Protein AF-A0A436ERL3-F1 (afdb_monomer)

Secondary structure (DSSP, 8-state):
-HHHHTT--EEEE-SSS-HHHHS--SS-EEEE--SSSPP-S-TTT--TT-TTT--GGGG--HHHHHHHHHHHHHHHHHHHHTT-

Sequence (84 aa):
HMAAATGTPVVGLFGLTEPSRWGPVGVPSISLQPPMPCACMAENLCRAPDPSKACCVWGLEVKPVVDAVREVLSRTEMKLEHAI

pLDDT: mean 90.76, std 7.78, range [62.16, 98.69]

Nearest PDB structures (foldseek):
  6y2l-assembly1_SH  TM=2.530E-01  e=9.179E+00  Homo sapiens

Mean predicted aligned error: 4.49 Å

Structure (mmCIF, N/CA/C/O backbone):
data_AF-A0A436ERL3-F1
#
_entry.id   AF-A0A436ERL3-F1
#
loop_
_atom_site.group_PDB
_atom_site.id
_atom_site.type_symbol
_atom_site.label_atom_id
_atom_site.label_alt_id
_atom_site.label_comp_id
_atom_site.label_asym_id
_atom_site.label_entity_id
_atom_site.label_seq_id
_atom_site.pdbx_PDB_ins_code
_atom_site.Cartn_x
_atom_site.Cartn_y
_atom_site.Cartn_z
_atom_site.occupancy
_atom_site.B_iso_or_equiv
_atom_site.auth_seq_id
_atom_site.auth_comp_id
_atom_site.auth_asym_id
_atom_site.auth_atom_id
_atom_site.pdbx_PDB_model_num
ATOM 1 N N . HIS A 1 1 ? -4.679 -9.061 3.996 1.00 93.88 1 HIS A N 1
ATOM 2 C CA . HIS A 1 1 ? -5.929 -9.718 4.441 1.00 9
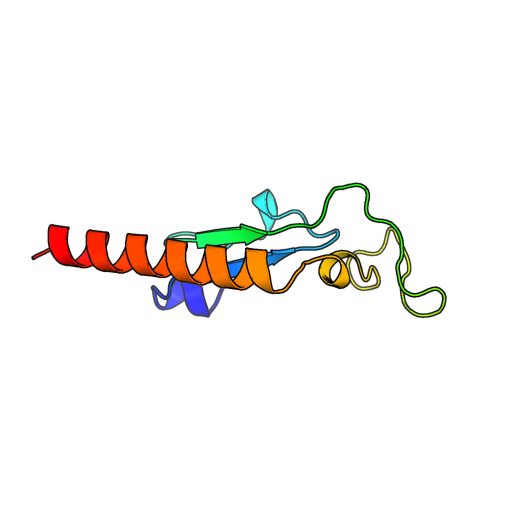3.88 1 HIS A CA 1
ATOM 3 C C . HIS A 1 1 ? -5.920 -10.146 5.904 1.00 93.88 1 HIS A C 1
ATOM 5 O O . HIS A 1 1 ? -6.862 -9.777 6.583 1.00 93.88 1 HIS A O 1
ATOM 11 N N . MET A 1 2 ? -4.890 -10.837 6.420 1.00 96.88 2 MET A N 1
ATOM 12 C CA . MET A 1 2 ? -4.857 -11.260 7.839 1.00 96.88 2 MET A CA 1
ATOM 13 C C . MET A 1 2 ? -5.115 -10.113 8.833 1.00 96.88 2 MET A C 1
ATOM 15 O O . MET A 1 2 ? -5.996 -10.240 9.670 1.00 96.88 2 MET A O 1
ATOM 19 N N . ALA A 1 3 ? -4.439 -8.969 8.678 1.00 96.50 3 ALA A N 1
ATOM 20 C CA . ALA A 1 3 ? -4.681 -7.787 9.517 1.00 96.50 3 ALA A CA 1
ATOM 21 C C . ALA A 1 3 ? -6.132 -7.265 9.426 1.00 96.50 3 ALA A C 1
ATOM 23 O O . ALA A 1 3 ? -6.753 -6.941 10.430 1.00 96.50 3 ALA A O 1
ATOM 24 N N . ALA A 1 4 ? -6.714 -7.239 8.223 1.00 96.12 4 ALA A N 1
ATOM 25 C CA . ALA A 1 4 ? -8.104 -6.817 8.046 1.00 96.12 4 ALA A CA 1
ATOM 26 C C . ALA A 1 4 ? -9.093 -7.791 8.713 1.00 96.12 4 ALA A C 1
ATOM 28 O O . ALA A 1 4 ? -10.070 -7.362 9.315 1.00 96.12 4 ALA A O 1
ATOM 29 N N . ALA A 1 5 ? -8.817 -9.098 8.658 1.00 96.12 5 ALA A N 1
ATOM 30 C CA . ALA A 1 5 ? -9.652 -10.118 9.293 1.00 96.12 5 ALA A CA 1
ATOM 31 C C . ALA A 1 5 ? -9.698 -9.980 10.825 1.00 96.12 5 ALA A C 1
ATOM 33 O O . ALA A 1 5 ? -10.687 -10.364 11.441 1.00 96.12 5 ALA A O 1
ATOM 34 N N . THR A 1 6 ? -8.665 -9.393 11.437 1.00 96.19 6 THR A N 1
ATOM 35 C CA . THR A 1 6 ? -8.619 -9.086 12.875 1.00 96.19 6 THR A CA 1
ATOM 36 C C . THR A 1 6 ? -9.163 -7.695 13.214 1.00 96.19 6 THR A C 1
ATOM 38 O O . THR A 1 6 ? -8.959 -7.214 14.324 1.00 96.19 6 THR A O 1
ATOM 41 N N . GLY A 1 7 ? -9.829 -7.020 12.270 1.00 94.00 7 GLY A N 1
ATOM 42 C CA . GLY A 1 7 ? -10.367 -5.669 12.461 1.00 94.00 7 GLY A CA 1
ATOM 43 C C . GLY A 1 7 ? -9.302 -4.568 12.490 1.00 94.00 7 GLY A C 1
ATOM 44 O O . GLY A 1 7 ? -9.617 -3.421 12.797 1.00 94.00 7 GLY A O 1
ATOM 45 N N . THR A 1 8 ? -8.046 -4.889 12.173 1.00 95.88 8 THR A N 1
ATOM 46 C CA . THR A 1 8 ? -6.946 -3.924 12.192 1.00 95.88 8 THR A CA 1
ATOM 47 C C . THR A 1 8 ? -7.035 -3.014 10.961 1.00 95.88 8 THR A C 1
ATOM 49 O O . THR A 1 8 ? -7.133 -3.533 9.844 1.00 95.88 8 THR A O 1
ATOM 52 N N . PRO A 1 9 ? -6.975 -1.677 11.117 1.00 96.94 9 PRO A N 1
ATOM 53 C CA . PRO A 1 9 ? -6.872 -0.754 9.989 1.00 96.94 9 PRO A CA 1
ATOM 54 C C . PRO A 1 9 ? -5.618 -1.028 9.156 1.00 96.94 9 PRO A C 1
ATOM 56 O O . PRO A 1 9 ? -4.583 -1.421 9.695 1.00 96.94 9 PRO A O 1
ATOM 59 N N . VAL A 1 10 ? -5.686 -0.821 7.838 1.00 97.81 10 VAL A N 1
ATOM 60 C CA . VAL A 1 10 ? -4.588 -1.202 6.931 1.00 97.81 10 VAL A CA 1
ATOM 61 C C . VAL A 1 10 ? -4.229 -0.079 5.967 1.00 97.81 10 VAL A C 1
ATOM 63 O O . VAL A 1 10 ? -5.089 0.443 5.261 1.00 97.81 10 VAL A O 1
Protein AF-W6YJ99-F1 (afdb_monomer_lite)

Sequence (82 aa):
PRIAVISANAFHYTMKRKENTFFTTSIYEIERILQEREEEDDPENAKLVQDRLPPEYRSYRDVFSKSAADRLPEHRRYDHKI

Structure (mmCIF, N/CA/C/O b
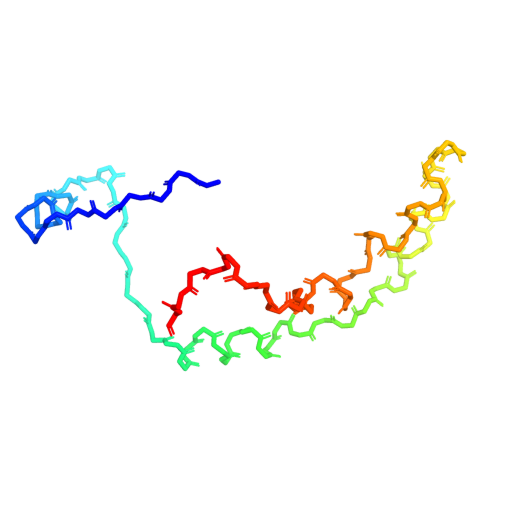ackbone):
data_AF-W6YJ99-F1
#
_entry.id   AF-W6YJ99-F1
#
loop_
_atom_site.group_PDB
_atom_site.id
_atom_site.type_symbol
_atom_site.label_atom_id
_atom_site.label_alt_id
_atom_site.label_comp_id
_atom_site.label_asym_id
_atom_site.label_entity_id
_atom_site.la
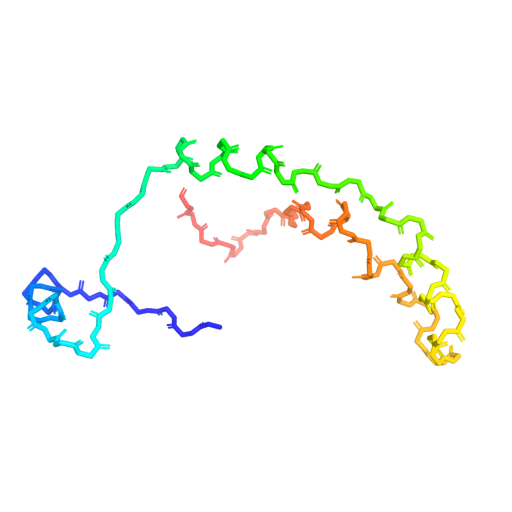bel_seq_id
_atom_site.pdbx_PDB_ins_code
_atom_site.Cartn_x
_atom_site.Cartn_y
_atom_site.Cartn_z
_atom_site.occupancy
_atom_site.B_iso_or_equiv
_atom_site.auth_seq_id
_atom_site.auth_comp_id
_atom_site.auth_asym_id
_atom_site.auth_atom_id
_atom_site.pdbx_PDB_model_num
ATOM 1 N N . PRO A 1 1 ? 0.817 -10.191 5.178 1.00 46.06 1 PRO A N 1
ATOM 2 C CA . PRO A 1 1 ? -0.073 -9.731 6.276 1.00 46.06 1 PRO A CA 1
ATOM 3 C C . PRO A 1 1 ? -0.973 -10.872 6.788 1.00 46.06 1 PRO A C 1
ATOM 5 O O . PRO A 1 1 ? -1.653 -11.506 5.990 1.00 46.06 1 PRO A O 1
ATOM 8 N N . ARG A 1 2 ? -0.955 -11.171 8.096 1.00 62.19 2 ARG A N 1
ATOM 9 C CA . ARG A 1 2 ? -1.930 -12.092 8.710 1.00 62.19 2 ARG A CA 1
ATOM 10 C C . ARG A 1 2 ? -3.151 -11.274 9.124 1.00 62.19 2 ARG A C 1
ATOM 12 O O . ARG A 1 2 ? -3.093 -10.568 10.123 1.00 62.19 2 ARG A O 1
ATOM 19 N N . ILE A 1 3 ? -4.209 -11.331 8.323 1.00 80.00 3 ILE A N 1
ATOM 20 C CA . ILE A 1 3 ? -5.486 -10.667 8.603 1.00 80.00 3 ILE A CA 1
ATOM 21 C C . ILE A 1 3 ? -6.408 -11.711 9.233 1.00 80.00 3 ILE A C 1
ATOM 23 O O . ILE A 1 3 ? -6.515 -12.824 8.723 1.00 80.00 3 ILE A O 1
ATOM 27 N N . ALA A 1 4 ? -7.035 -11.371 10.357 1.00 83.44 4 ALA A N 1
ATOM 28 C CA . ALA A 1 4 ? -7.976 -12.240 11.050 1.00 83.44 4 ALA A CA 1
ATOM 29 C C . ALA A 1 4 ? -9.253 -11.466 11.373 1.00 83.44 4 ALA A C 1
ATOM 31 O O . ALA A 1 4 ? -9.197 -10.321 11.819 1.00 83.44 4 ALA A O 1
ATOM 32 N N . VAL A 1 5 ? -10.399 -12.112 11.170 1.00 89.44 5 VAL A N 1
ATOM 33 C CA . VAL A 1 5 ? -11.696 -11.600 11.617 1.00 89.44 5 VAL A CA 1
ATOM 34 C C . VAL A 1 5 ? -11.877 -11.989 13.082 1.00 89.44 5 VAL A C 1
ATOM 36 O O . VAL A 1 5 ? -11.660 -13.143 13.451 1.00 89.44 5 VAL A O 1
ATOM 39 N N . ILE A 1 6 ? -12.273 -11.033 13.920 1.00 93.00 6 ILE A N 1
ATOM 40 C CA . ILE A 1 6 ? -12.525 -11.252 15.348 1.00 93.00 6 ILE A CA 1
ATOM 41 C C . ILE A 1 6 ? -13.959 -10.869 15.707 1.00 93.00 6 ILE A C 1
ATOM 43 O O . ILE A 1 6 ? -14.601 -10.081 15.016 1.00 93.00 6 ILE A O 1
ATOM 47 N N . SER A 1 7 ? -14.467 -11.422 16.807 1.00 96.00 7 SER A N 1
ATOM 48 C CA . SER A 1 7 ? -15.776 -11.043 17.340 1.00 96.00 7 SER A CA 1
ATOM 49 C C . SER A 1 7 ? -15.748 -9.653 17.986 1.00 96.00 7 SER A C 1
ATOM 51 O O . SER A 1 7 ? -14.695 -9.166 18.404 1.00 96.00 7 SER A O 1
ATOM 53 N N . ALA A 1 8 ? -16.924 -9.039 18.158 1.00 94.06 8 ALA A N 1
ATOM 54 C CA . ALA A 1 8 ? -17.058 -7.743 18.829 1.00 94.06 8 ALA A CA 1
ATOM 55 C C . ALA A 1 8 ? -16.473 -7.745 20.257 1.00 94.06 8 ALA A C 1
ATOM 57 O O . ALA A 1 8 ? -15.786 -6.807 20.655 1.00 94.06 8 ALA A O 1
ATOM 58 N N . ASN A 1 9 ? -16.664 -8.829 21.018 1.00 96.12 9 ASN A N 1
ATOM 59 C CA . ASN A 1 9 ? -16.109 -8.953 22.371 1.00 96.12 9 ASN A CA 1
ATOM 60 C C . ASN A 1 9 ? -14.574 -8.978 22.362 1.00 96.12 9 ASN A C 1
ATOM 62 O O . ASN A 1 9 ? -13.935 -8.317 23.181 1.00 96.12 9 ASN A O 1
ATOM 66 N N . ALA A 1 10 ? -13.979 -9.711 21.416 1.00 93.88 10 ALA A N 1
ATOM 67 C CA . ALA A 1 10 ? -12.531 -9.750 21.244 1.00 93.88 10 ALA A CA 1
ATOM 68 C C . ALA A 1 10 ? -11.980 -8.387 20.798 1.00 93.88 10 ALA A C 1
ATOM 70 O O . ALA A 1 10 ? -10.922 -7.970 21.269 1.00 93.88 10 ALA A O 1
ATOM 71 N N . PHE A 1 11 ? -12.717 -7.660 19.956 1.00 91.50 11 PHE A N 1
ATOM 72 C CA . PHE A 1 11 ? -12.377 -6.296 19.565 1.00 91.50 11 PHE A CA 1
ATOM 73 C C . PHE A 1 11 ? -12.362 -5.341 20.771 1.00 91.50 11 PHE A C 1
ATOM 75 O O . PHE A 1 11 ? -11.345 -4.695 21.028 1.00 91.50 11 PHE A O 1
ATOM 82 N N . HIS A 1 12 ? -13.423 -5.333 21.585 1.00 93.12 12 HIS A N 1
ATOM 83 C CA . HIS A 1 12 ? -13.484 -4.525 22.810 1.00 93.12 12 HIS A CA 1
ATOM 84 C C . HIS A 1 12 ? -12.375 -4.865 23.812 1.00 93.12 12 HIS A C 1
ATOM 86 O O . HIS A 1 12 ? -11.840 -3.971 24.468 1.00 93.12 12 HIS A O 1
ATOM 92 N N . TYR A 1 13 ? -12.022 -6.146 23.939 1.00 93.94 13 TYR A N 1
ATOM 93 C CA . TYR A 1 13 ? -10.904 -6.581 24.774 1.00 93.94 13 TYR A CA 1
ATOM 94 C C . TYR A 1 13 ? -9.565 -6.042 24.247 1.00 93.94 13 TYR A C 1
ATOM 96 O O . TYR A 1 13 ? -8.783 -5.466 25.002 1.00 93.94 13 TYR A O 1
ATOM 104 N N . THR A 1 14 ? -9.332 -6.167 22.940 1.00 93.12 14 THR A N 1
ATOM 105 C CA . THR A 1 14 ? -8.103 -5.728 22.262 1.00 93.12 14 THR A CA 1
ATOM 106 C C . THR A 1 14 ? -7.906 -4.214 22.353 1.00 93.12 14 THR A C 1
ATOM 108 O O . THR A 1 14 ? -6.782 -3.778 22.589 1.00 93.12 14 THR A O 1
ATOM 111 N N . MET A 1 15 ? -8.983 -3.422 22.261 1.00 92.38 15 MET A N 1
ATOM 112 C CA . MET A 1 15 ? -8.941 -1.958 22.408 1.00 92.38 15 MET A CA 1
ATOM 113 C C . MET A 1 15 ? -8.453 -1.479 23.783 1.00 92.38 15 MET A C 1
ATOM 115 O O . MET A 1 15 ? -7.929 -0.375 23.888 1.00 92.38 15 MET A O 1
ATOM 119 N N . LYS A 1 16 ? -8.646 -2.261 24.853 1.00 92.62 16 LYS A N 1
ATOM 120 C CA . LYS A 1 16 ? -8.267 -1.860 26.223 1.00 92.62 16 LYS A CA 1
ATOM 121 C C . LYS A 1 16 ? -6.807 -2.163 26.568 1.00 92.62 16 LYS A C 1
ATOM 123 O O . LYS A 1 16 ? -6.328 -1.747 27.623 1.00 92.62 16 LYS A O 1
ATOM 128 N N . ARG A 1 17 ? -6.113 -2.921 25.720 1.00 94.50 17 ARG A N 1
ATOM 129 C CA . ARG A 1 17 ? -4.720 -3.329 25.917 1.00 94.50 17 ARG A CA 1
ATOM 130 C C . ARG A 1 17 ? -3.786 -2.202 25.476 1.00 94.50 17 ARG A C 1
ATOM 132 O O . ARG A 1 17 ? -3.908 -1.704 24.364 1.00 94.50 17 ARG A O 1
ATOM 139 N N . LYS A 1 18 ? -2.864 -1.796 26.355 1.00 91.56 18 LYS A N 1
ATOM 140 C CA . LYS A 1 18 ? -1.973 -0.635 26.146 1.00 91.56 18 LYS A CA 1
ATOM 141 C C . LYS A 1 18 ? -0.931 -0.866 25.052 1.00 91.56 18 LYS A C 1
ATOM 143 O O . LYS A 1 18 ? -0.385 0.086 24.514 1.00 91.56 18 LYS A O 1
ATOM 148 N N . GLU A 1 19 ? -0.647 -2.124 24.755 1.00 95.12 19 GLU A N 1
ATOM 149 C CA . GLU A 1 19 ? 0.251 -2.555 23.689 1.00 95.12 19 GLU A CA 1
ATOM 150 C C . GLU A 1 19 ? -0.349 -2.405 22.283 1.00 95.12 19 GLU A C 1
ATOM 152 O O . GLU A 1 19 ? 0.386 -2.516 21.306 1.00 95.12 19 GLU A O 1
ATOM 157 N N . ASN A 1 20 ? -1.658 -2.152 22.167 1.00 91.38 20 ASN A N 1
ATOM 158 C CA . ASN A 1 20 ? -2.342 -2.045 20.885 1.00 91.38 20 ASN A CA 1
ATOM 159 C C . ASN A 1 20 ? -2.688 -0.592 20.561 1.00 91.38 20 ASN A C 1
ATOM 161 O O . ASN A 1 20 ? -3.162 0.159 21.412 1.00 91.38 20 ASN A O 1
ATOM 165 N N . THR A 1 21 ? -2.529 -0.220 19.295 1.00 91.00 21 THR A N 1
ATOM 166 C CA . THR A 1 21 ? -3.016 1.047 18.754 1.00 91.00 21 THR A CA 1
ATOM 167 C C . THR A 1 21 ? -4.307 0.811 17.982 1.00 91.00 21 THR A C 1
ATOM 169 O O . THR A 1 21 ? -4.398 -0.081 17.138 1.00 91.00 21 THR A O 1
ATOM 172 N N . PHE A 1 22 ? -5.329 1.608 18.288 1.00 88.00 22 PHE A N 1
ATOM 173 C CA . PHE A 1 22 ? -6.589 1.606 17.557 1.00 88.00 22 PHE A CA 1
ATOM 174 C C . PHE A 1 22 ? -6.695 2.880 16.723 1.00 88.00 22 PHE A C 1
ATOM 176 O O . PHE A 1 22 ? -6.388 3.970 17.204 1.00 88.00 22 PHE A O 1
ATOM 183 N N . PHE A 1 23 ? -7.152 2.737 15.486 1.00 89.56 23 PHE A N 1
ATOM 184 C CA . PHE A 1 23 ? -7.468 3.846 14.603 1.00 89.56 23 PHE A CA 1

### YOUR GOAL
Please reproduce exactly the lines in the listing above from the one containing "ATOM 56 O O" through the one containing "ATOM 60 C CA", both included, and nothing more.

### SOLUTION
ATOM 56 O O . PRO A 1 9 ? -4.583 -1.421 9.695 1.00 96.94 9 PRO A O 1
ATOM 59 N N . VAL A 1 10 ? -5.686 -0.821 7.838 1.00 97.81 10 VAL A N 1
ATOM 60 C CA . VAL A 1 10 ? -4.588 -1.202 6.931 1.00 97.81 10 VAL A CA 1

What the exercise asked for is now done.